Say what? It's just fighting the culture war with one element abstracted to the next level. It's not like they gave a completely non partisan and objective account of the situation and then said they were in favour of it, they gave a left wing assessment of the situation and then said they hope every republican moves to Florida. How do you come to the conclusion they weren't fighting the culture war?

Also it was specifically the last bit that upset me. Before that I thought they were just another moderate buying everything the msm sells, which is depressing, but not upsetting. Learning the op is both a proud leftist and on board with shipping people to Florida for political reasons is what aggravated me.
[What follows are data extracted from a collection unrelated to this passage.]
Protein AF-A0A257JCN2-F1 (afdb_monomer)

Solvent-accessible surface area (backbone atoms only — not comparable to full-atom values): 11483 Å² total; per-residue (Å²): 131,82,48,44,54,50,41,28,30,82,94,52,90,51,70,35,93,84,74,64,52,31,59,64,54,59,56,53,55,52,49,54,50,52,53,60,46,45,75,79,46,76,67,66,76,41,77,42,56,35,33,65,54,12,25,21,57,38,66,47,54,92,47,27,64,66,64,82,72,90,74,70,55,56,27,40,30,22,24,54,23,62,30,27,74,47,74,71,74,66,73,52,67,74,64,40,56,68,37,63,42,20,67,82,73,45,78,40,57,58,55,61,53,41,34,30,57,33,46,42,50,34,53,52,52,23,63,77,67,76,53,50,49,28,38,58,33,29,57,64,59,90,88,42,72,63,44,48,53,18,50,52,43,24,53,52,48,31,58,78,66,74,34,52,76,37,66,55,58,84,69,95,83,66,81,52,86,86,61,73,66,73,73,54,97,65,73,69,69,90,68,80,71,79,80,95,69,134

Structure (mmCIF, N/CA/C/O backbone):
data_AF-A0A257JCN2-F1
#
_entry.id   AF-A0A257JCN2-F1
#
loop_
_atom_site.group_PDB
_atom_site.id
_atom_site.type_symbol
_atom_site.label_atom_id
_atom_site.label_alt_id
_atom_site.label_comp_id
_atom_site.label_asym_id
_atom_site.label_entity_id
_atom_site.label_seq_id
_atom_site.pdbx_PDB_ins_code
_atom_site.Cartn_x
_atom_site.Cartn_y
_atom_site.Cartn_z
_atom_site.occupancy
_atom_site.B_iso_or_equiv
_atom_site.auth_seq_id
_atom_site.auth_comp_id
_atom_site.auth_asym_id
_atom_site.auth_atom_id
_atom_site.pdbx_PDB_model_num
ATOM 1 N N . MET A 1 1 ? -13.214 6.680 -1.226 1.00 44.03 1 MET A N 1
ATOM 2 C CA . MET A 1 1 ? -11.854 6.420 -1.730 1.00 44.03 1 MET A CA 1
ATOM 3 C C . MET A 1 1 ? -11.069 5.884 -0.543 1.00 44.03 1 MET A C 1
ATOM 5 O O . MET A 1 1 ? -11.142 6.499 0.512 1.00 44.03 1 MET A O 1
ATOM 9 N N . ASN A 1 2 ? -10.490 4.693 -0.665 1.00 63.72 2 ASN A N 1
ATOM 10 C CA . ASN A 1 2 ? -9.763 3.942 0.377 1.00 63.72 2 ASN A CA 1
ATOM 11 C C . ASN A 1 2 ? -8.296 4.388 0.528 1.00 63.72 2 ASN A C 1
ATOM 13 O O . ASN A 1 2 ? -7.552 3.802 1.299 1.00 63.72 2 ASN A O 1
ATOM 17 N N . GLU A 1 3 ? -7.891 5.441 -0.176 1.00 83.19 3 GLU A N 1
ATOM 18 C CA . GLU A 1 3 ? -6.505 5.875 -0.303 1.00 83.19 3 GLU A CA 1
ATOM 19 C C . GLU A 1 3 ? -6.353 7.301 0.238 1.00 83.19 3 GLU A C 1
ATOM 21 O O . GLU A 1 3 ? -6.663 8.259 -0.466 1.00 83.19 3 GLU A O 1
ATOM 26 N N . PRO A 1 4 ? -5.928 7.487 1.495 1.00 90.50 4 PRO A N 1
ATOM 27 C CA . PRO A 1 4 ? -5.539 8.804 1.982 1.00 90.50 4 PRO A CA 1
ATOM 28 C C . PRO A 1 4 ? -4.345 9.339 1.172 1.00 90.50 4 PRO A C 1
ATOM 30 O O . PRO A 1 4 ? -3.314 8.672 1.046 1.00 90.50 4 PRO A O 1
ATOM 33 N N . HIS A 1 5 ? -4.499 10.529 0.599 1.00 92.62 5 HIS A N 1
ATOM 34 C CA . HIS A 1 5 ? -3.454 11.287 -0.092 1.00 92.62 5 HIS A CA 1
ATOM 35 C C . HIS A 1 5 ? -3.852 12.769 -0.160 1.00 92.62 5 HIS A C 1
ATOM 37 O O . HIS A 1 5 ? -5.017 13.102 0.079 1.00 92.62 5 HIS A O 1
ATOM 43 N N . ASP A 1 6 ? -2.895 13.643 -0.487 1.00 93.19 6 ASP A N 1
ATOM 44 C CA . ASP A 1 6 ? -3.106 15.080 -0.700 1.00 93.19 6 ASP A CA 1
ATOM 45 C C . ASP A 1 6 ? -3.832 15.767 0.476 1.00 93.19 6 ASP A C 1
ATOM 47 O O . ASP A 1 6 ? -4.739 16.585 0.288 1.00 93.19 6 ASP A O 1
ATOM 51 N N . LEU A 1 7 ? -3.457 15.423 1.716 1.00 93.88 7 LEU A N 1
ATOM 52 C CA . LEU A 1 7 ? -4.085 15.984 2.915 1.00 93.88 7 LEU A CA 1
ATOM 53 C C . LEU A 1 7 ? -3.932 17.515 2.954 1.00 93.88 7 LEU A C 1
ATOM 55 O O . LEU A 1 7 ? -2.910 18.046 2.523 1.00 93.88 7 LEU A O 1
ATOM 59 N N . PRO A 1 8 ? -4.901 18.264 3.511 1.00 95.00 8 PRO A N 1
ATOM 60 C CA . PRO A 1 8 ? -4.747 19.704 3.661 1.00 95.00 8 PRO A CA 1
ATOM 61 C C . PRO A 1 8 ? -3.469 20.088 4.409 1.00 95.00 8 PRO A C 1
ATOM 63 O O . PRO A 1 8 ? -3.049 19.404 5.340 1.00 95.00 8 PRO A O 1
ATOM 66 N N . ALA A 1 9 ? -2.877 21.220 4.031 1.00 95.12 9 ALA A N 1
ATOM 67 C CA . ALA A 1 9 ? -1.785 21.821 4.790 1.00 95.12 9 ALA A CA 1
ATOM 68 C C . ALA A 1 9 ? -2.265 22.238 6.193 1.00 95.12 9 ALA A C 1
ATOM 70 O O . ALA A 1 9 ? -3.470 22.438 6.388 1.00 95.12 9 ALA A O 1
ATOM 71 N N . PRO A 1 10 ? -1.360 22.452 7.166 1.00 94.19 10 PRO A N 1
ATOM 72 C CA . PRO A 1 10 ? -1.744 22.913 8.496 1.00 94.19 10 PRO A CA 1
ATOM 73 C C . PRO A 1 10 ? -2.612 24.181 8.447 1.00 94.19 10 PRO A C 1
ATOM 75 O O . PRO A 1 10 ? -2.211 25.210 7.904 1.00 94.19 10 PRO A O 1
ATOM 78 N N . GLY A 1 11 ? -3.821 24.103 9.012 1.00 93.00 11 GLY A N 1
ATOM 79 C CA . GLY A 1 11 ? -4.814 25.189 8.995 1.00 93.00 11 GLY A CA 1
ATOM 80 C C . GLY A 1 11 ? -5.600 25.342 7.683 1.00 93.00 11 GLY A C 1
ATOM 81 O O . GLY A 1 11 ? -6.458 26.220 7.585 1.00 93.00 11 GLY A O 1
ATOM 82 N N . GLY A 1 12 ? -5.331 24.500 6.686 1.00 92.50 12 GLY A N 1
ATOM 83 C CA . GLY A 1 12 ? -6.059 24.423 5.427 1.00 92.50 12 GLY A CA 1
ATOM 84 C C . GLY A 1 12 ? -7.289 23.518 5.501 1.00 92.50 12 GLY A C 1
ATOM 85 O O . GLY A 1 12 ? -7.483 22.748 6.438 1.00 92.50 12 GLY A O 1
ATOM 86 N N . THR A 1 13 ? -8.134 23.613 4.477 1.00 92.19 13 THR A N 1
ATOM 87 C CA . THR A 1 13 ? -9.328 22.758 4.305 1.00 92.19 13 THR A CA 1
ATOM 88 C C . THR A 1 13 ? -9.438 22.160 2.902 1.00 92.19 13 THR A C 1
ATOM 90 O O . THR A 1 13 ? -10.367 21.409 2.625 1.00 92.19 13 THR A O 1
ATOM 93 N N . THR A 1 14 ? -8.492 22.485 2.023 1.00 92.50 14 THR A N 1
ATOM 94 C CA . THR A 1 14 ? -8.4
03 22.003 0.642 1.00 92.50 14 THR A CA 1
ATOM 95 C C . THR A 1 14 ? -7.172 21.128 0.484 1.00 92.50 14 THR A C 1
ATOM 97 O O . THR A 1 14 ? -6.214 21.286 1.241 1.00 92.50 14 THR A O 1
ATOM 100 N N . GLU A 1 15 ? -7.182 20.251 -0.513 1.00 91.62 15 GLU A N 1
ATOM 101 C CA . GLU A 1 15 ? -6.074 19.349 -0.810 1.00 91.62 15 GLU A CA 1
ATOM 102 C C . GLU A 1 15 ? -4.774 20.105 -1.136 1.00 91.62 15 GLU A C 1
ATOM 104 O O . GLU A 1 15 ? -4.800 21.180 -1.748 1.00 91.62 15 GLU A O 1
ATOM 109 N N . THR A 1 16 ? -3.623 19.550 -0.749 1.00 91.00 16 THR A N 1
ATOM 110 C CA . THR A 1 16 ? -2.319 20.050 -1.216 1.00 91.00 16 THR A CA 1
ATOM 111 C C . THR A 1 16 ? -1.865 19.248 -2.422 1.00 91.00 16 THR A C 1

It doesn't need to be completely non-partisan, only reasonably so. The line in this place is that if you make a general effort to not come off as smuggling your opinions as facts, you don't get called out as a culture warrior. I think that post is reasonably non-partisan. Having a perspective isn't the same thing as being partisan, else we're down to maybe 10 people on this whole website who are allowed to post at all.

My larger point was that's the whole Florida advertisement right now - don't like the wokes ruining your state? Come to Florida!

I was just pointing out, it may be actually a bad thing for the GOP long-term if this continues to happen.

This is low effort and boo-outgroup. Bad combo. Do less of this.